PAHs metabolism occurs in the liver by cytochrome P450 (such as CYP1A1), which could activate the aryl hydrocarbon hydroxylase (AHH). Genotypic variants of CYP1A1 can improve increased AHH function. Several studies suggest that women with the variant genotype(s) have a higher risk to develop breast cancer compared to women with the normal genotype (8).

Rundle et al (78) reported that the null variant of the detoxifying gene GSTM1 was associated with adduct levels in cases, but not in controls. These results suggest that the GSTM1 polymorphism has a role in the formation of PAH-DNA adducts, thus preventing accumulation of environmental damage in breast tissue.

Benzene is chemical solvent involved in several hematological diseases, such as leukemia and myelodysplastic syndrome (79). Experimental studies demonstrated that exposure to benzene can induce breast cancer (80). However, few studies on humans have shown that benzene is involved in breast cancer development. A case-control study by Petralia et al (81) suggested an association between breast cancer risk and occupational exposure to benzene in women. In addition, Costantini et al (82) conducted an epidemiological cohort study of female workers using benzene-based glues in a shoe factory in Italy. The study demonstrated that chronic exposure to benzene can be one of the risk factor for breast cancer.

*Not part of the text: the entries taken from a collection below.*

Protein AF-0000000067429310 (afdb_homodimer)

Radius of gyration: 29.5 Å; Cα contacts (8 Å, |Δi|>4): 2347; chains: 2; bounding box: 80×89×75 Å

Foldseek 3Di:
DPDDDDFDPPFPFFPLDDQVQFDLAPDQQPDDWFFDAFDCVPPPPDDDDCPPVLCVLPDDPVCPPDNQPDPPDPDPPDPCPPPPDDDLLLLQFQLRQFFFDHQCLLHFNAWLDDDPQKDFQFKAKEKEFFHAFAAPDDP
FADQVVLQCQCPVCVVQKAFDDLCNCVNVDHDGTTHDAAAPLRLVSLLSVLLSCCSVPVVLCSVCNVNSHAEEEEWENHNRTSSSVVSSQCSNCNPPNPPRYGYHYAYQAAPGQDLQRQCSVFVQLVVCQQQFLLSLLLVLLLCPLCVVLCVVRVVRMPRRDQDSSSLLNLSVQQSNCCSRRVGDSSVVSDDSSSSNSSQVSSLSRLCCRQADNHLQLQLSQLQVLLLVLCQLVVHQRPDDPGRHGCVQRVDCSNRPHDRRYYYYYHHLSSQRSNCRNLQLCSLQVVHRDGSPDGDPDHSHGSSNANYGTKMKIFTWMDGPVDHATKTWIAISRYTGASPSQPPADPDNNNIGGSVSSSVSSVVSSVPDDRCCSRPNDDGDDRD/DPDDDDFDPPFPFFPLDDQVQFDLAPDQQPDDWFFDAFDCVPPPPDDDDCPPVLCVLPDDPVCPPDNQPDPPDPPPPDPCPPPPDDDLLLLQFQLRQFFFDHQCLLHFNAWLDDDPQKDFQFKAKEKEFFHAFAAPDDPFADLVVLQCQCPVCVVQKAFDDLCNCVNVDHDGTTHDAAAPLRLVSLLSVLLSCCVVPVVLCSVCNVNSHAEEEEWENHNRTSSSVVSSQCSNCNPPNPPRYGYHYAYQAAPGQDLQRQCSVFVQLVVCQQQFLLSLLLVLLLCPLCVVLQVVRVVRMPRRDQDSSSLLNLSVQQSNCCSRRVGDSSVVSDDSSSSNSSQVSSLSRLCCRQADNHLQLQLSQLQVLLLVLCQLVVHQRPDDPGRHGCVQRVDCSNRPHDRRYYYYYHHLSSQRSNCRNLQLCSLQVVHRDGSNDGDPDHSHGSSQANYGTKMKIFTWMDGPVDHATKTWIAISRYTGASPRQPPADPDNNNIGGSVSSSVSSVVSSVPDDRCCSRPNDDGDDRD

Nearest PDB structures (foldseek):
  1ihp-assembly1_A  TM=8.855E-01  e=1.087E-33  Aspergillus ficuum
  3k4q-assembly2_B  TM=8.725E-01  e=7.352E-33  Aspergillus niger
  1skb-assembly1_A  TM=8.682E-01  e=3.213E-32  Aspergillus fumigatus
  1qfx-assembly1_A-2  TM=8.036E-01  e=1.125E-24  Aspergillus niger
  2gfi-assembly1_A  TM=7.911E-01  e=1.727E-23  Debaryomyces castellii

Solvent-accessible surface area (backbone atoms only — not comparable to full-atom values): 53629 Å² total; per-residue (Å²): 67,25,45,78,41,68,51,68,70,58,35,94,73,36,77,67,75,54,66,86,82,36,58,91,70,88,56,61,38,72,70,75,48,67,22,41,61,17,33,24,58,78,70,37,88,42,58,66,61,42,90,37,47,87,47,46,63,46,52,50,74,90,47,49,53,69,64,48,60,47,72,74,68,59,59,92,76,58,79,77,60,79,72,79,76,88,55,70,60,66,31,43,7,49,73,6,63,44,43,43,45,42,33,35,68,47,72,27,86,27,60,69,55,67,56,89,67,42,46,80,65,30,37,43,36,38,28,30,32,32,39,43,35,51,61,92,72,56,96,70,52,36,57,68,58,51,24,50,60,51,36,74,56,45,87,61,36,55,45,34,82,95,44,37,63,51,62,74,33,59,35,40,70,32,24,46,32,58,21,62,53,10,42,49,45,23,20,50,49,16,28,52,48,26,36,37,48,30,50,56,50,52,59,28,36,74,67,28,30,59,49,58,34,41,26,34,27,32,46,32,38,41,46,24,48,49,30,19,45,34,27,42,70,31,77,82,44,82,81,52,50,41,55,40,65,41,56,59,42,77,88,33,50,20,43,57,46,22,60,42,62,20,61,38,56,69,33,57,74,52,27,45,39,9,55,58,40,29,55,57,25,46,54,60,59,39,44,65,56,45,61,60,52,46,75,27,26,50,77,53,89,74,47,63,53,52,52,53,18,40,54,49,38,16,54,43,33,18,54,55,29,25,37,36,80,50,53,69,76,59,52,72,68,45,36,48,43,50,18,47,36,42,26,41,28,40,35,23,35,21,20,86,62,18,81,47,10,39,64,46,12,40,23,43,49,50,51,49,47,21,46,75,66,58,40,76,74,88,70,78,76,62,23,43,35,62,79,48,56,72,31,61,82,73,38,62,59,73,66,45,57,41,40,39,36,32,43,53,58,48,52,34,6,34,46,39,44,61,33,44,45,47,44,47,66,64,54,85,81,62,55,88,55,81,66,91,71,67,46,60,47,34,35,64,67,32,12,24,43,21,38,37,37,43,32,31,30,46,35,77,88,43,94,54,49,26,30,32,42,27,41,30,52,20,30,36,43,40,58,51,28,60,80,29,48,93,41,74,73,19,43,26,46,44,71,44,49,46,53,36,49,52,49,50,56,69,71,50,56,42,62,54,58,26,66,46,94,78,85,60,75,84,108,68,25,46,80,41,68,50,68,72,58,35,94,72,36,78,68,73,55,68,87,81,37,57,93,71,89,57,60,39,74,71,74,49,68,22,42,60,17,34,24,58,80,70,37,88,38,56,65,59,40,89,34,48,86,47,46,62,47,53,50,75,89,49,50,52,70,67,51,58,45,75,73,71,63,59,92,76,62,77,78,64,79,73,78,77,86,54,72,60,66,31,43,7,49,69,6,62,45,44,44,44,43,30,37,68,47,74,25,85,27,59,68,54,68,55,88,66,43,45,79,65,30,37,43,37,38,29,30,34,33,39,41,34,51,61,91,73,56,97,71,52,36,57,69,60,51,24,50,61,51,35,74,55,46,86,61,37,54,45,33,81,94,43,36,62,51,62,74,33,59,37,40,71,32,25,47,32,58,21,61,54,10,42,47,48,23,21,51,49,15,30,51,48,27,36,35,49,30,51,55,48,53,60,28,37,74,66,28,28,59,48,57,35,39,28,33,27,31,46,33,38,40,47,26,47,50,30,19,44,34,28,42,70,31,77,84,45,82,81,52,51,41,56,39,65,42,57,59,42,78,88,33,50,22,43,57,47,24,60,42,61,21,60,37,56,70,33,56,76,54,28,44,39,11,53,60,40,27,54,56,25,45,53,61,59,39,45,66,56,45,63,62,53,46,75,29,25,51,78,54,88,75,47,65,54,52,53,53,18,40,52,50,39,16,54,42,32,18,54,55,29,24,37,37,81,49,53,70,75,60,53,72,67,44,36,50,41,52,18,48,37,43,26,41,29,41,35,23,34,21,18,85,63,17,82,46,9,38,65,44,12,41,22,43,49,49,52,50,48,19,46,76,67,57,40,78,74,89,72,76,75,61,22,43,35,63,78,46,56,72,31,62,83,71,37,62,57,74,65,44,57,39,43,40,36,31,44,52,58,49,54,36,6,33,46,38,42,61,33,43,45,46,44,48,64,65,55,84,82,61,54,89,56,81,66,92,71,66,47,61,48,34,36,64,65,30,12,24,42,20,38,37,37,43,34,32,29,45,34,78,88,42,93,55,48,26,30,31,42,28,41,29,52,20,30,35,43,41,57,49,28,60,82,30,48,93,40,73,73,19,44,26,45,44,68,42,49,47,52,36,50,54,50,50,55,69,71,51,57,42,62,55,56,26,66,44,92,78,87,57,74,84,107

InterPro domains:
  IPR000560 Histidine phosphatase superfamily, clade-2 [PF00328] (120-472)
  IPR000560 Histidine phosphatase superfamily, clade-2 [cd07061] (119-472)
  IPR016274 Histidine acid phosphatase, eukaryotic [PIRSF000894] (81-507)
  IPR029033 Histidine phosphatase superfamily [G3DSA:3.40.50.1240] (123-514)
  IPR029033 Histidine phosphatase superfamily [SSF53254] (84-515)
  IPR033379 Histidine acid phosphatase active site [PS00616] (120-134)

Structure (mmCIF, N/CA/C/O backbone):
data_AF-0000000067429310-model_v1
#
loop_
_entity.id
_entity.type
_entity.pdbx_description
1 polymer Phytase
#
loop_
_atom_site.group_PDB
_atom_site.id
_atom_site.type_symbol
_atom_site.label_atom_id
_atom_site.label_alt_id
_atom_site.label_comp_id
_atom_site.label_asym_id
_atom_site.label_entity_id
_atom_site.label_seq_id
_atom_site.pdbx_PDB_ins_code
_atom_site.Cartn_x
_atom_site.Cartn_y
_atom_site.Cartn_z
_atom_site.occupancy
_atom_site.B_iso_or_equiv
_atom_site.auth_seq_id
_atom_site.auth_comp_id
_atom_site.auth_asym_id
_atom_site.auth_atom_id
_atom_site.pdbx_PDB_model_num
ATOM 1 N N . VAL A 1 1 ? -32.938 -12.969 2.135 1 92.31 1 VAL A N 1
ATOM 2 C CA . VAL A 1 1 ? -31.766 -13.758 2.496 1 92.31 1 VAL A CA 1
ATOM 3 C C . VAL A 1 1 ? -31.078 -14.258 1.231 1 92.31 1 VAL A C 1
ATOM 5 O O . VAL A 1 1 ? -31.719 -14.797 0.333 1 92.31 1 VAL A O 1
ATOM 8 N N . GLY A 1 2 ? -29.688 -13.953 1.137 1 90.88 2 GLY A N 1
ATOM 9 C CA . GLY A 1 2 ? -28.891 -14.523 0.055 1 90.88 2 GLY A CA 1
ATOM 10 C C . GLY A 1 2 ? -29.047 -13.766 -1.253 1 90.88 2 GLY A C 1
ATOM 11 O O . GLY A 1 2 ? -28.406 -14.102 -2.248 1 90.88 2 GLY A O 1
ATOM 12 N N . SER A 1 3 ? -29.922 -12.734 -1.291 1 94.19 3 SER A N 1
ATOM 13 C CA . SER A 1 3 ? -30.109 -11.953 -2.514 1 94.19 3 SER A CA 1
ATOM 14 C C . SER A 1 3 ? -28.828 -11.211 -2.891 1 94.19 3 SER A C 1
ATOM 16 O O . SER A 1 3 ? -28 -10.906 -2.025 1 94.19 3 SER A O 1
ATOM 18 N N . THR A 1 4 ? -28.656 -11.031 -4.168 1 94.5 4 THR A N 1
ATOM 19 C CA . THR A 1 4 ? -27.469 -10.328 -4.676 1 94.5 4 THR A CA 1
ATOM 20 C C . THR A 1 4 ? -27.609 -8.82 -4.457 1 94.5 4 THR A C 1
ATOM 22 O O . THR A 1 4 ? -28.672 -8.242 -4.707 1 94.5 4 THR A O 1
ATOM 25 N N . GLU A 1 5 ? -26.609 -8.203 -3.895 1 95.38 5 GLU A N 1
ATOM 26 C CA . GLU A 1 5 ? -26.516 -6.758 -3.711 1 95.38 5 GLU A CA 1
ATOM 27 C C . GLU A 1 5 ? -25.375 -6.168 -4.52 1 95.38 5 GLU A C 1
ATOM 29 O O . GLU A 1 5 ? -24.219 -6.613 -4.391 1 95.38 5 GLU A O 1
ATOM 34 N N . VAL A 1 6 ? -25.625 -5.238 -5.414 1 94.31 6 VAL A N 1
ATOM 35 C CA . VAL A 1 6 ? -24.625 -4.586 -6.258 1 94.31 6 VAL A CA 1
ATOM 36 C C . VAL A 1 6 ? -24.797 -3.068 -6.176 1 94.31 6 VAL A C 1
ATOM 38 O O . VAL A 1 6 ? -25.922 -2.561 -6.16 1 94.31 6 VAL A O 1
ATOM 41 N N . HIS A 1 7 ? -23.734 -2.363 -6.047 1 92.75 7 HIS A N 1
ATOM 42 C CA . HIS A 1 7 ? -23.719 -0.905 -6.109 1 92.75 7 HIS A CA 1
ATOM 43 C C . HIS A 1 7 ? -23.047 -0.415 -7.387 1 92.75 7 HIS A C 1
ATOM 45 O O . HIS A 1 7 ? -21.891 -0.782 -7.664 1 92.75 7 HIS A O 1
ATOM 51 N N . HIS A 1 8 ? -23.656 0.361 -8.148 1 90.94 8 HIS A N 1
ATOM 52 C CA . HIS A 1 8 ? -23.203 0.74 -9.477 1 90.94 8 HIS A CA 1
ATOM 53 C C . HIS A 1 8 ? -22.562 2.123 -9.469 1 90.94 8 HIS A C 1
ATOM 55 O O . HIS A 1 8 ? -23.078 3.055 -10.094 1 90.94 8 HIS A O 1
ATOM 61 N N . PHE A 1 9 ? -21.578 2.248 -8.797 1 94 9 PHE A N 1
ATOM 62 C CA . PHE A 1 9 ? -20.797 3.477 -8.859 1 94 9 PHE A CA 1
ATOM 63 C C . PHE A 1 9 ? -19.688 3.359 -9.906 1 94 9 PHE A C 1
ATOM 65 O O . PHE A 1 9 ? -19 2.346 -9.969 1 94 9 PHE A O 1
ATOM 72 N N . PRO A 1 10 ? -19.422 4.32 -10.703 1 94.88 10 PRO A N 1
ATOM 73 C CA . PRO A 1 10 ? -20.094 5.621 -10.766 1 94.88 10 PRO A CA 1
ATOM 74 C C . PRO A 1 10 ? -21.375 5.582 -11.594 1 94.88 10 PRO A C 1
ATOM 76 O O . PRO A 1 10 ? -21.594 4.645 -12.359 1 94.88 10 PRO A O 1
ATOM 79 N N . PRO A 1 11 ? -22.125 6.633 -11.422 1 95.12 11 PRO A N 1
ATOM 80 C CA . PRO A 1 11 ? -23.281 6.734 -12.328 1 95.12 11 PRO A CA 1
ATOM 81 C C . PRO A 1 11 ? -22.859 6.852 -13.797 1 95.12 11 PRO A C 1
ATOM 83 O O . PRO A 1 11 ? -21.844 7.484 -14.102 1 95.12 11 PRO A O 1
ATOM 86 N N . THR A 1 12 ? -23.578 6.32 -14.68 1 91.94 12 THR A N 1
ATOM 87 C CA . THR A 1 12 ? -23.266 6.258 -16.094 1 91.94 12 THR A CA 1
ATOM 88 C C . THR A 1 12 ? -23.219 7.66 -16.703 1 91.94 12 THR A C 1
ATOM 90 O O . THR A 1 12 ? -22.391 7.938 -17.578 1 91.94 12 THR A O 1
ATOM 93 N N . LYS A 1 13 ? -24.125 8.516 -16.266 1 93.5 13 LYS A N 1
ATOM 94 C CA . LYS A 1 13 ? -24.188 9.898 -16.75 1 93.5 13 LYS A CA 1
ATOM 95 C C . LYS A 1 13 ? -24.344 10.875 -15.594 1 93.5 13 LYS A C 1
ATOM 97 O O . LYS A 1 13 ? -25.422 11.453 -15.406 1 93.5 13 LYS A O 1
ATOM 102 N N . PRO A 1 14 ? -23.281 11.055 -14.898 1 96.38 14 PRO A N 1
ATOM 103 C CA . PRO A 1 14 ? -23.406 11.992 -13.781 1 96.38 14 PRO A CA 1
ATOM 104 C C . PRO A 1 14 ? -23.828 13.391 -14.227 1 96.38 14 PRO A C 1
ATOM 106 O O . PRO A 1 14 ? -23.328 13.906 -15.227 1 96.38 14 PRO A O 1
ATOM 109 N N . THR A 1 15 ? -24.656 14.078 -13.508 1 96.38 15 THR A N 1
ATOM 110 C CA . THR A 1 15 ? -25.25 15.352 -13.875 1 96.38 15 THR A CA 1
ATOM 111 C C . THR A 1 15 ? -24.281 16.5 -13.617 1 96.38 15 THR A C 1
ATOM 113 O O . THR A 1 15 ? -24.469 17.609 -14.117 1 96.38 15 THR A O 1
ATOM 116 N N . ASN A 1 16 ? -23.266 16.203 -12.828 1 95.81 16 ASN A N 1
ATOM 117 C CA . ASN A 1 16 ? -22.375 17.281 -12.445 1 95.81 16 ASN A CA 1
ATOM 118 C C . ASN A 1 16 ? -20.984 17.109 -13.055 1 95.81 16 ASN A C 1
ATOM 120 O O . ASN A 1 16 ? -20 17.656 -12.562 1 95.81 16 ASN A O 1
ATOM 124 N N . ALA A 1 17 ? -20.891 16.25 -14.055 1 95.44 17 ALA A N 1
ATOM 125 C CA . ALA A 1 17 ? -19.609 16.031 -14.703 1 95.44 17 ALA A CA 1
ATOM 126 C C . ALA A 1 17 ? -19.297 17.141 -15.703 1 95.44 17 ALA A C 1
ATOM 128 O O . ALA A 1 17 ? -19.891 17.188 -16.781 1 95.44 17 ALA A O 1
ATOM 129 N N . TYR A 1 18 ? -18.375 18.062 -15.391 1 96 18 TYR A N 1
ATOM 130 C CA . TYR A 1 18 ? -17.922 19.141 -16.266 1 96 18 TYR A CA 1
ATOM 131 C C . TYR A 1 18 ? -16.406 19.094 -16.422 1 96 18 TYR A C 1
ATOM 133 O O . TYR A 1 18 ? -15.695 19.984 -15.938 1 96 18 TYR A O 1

Further studies also examined the role of several solvents, such as 1,1-dichloroethane, 1,2-dichloroethane, 1,2-dichloropropane, dichloromethane and tetrachloroethylene, which are commonly used in industrial settings. However, the majority of the studies did not report substantial results (83,84). Recently, Band et al (58) observed a 4.9-fold increased risk of breast cancer among postmenopausal women employed in laundry and dry cleaning.

Night-shift work

In 2007, an expert group of the IARC, based on strong animal and weak human evidence, classified night-shift shift work as a possible cause of breast cancer (group 2A) (10). In Scandinavia, where the association between breast cancer and night-shift work appears to be an issue, numerous studies have been carried out (85); however, there were also certain studies that did not report any association, possibly due to differences in night-shift work evaluation, study design, recall bias and incomplete adjustment for confounding factors (86).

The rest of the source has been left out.